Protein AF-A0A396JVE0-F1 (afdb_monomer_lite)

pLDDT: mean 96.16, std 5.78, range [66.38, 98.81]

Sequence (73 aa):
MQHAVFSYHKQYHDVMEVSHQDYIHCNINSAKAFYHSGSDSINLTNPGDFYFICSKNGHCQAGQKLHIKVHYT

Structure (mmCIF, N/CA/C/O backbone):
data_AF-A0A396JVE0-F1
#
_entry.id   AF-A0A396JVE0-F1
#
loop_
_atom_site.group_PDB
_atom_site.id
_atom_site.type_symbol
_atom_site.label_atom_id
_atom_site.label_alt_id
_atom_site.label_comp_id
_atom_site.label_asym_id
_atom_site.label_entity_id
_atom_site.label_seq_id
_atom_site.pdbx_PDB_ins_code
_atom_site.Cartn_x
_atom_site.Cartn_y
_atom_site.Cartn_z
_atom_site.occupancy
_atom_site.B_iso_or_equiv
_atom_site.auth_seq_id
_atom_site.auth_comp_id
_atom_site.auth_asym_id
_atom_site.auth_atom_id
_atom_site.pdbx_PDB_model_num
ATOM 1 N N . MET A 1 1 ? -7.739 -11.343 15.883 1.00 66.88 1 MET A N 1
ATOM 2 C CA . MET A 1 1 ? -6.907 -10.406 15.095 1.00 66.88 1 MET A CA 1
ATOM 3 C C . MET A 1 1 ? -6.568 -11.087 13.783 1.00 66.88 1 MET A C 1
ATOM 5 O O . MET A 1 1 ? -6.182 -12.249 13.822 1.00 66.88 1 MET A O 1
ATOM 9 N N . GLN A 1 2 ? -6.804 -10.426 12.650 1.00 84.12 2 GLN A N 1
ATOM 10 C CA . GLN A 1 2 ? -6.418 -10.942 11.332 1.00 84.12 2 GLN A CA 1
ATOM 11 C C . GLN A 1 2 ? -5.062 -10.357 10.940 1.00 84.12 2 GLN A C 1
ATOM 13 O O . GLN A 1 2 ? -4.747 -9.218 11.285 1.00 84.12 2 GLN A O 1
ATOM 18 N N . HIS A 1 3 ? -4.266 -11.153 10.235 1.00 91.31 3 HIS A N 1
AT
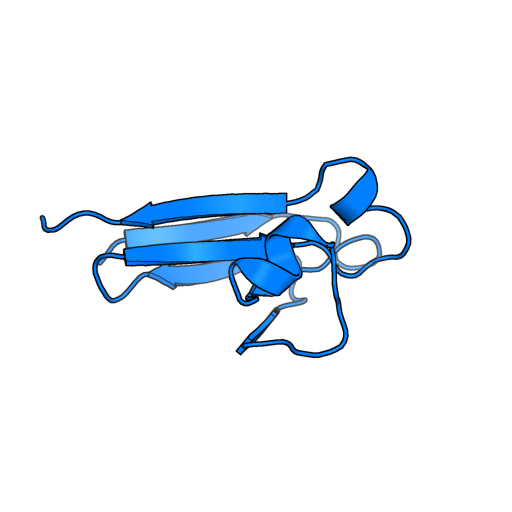OM 19 C CA . HIS A 1 3 ? -2.941 -10.768 9.768 1.00 91.31 3 HIS A CA 1
ATOM 20 C C . HIS A 1 3 ? -2.870 -10.950 8.256 1.00 91.31 3 HIS A C 1
ATOM 22 O O . HIS A 1 3 ? -3.355 -11.955 7.734 1.00 91.31 3 HIS A O 1
ATOM 28 N N . ALA A 1 4 ? -2.245 -9.998 7.570 1.00 95.19 4 ALA A N 1
ATOM 29 C CA . ALA A 1 4 ? -1.847 -10.141 6.177 1.00 95.19 4 ALA A CA 1
ATOM 30 C C . ALA A 1 4 ? -0.330 -10.338 6.119 1.00 95.19 4 ALA A C 1
ATOM 32 O O . ALA A 1 4 ? 0.417 -9.559 6.713 1.00 95.19 4 ALA A O 1
ATOM 33 N N . VAL A 1 5 ? 0.114 -11.379 5.413 1.00 97.69 5 VAL A N 1
ATOM 34 C CA . VAL A 1 5 ? 1.539 -11.660 5.205 1.00 97.69 5 VAL A CA 1
ATOM 35 C C . VAL A 1 5 ? 1.900 -11.356 3.758 1.00 97.69 5 VAL A C 1
ATOM 37 O O . VAL A 1 5 ? 1.336 -11.948 2.838 1.00 97.69 5 VAL A O 1
ATOM 40 N N . PHE A 1 6 ? 2.862 -10.459 3.563 1.00 98.44 6 PHE A N 1
ATOM 41 C CA . PHE A 1 6 ? 3.399 -10.093 2.258 1.00 98.44 6 PHE A CA 1
ATOM 42 C C . PHE A 1 6 ? 4.804 -10.668 2.107 1.00 98.44 6 PHE A C 1
ATOM 44 O O . PHE A 1 6 ? 5.741 -10.223 2.767 1.00 98.44 6 PHE A O 1
ATOM 51 N N . SER A 1 7 ? 4.957 -11.655 1.223 1.00 98.50 7 SER A N 1
ATOM 52 C CA . SER A 1 7 ? 6.255 -12.244 0.885 1.00 98.50 7 SER A CA 1
ATOM 53 C C . SER A 1 7 ? 6.679 -11.824 -0.516 1.00 98.50 7 SER A C 1
ATOM 55 O O . SER A 1 7 ? 5.911 -11.961 -1.469 1.00 98.50 7 SER A O 1
ATOM 57 N N . TYR A 1 8 ? 7.887 -11.278 -0.640 1.00 98.38 8 TYR A N 1
ATOM 58 C CA . TYR A 1 8 ? 8.408 -10.754 -1.898 1.00 98.38 8 TYR A CA 1
ATOM 59 C C . TYR A 1 8 ? 9.931 -10.587 -1.856 1.00 98.38 8 TYR A C 1
ATOM 61 O O . TYR A 1 8 ? 10.556 -10.492 -0.800 1.00 98.38 8 TYR A O 1
ATOM 69 N N . HIS A 1 9 ? 10.555 -10.490 -3.030 1.00 98.38 9 HIS A N 1
ATOM 70 C CA . HIS A 1 9 ? 11.977 -10.174 -3.113 1.00 98.38 9 HIS A CA 1
ATOM 71 C C . HIS A 1 9 ? 12.206 -8.689 -2.784 1.00 98.38 9 HIS A C 1
ATOM 73 O O . HIS A 1 9 ? 11.899 -7.815 -3.595 1.00 98.38 9 HIS A O 1
ATOM 79 N N . LYS A 1 10 ? 12.757 -8.389 -1.600 1.00 97.75 10 LYS A N 1
ATOM 80 C CA . LYS A 1 10 ? 12.870 -7.016 -1.057 1.00 97.75 10 LYS A CA 1
ATOM 81 C C . LYS A 1 10 ? 13.644 -6.008 -1.916 1.00 97.75 10 LYS A C 1
ATOM 83 O O . LYS A 1 10 ? 13.533 -4.807 -1.709 1.00 97.75 10 LYS A O 1
ATOM 88 N N . GLN A 1 11 ? 14.450 -6.480 -2.870 1.00 97.88 11 GLN A N 1
ATOM 89 C CA . GLN A 1 11 ? 15.133 -5.598 -3.824 1.00 97.88 11 GLN A CA 1
ATOM 90 C C . GLN A 1 11 ? 14.182 -5.054 -4.901 1.00 97.88 11 GLN A C 1
ATOM 92 O O . GLN A 1 11 ? 14.407 -3.962 -5.415 1.00 97.88 11 GLN A O 1
ATOM 97 N N . TYR A 1 12 ? 13.121 -5.798 -5.227 1.00 98.38 12 TYR A N 1
ATOM 98 C CA . TYR A 1 12 ? 12.233 -5.510 -6.354 1.00 98.38 12 TYR A CA 1
ATOM 99 C C . TYR A 1 12 ? 10.845 -5.046 -5.944 1.00 98.38 12 TYR A C 1
ATOM 101 O O . TYR A 1 12 ? 10.148 -4.493 -6.781 1.00 98.38 12 TYR A O 1
ATOM 109 N N . HIS A 1 13 ? 10.434 -5.252 -4.693 1.00 98.69 13 HIS A N 1
ATOM 110 C CA . HIS A 1 13 ? 9.105 -4.866 -4.230 1.00 98.69 13 HIS A CA 1
ATOM 111 C C . HIS A 1 13 ? 9.160 -4.287 -2.819 1.00 98.69 13 HIS A C 1
ATOM 113 O O . HIS A 1 13 ? 10.170 -4.383 -2.121 1.00 98.69 13 HIS A O 1
ATOM 119 N N . ASP A 1 14 ? 8.053 -3.676 -2.436 1.00 98.69 14 ASP A N 1
ATOM 120 C CA . ASP A 1 14 ? 7.743 -3.161 -1.111 1.00 98.69 14 ASP A CA 1
ATOM 121 C C . ASP A 1 14 ? 6.220 -3.189 -0.933 1.00 98.69 14 ASP A C 1
ATOM 123 O O . ASP A 1 14 ? 5.482 -3.529 -1.867 1.00 98.69 14 ASP A O 1
ATOM 127 N N . VAL A 1 15 ? 5.764 -2.862 0.272 1.00 98.69 15 VAL A N 1
ATOM 128 C CA . VAL A 1 15 ? 4.347 -2.735 0.601 1.00 98.69 15 VAL A CA 1
ATOM 129 C C . VAL A 1 15 ? 4.130 -1.361 1.212 1.00 98.69 15 VAL A C 1
ATOM 131 O O . VAL A 1 15 ? 4.721 -1.015 2.230 1.00 98.69 15 VAL A O 1
ATOM 134 N N . MET A 1 16 ? 3.263 -0.568 0.599 1.00 98.62 16 MET A N 1
ATOM 135 C CA . MET A 1 16 ? 2.864 0.743 1.091 1.00 98.62 16 MET A CA 1
ATOM 136 C C . MET A 1 16 ? 1.366 0.724 1.376 1.00 98.62 16 MET A C 1
ATOM 138 O O . MET A 1 16 ? 0.570 0.484 0.469 1.00 98.62 16 MET A O 1
ATOM 142 N N . GLU A 1 17 ? 0.978 0.965 2.627 1.00 98.50 17 GLU A N 1
ATOM 143 C CA . GLU A 1 17 ? -0.423 1.204 2.974 1.00 98.50 17 GLU A CA 1
ATOM 144 C C . GLU A 1 17 ? -0.787 2.643 2.603 1.00 98.50 17 GLU A C 1
ATOM 146 O O . GLU A 1 17 ? -0.065 3.581 2.950 1.00 98.50 17 GLU A O 1
ATOM 151 N N . VAL A 1 18 ? -1.912 2.829 1.918 1.00 98.62 18 VAL A N 1
ATOM 152 C CA . VAL A 1 18 ? -2.328 4.121 1.359 1.00 98.62 18 VAL A CA 1
ATOM 153 C C . VAL A 1 18 ? -3.817 4.397 1.582 1.00 98.62 18 VAL A C 1
ATOM 155 O O . VAL A 1 18 ? -4.572 3.551 2.069 1.00 98.62 18 VAL A O 1
ATOM 158 N N . SER A 1 19 ? -4.257 5.613 1.254 1.00 98.62 19 SER A N 1
ATOM 159 C CA . SER A 1 19 ? -5.683 5.944 1.200 1.00 98.62 19 SER A CA 1
ATOM 160 C C . SER A 1 19 ? -6.373 5.263 0.004 1.00 98.62 19 SER A C 1
ATOM 162 O O . SER A 1 19 ? -5.721 4.849 -0.955 1.00 98.62 19 SER A O 1
ATOM 164 N N . HIS A 1 20 ? -7.708 5.193 0.012 1.00 98.44 20 HIS A N 1
ATOM 165 C CA . HIS A 1 20 ? -8.470 4.697 -1.143 1.00 98.44 20 HIS A CA 1
ATOM 166 C C . HIS A 1 20 ? -8.187 5.513 -2.420 1.00 98.44 20 HIS A C 1
ATOM 168 O O . HIS A 1 20 ? -8.031 4.950 -3.504 1.00 98.44 20 HIS A O 1
ATOM 174 N N . GLN A 1 21 ? -8.066 6.838 -2.288 1.00 98.56 21 GLN A N 1
ATOM 175 C CA . GLN A 1 21 ? -7.776 7.727 -3.413 1.00 98.56 21 GLN A CA 1
ATOM 176 C C . GLN A 1 21 ? -6.403 7.419 -4.018 1.00 98.56 21 GLN A C 1
ATOM 178 O O . GLN A 1 21 ? -6.270 7.306 -5.239 1.00 98.56 21 GLN A O 1
ATOM 183 N N . ASP A 1 22 ? -5.396 7.235 -3.170 1.00 98.62 22 ASP A N 1
ATOM 184 C CA . ASP A 1 22 ? -4.033 6.935 -3.601 1.00 98.62 22 ASP A CA 1
ATOM 185 C C . ASP A 1 22 ? -3.916 5.523 -4.182 1.00 98.62 22 ASP A C 1
ATOM 187 O O . ASP A 1 22 ? -3.187 5.313 -5.148 1.00 98.62 22 ASP A O 1
ATOM 191 N N . TYR A 1 23 ? -4.702 4.570 -3.678 1.00 98.75 23 TYR A N 1
ATOM 192 C CA . TYR A 1 23 ? -4.826 3.229 -4.247 1.00 98.75 23 TYR A CA 1
ATOM 193 C C . TYR A 1 23 ? -5.398 3.235 -5.669 1.00 98.75 23 TYR A C 1
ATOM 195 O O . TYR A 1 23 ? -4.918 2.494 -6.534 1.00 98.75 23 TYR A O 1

———

_ASSIGNMENT_
Please output the lines of the listing above that fall in the stretch from the one with "ATOM 158 N N" through the one with "ATOM 160 C C", exactly and only those.

_ANSWER BOX_
ATOM 158 N N . SER A 1 19 ? -4.257 5.613 1.254 1.00 98.62 19 SER A N 1
ATOM 159 C CA . SER A 1 19 ? -5.683 5.944 1.200 1.00 98.62 19 SER A CA 1
ATOM 160 C C . SER A 1 19 ? -6.373 5.263 0.004 1.00 98.62 19 SER A C 1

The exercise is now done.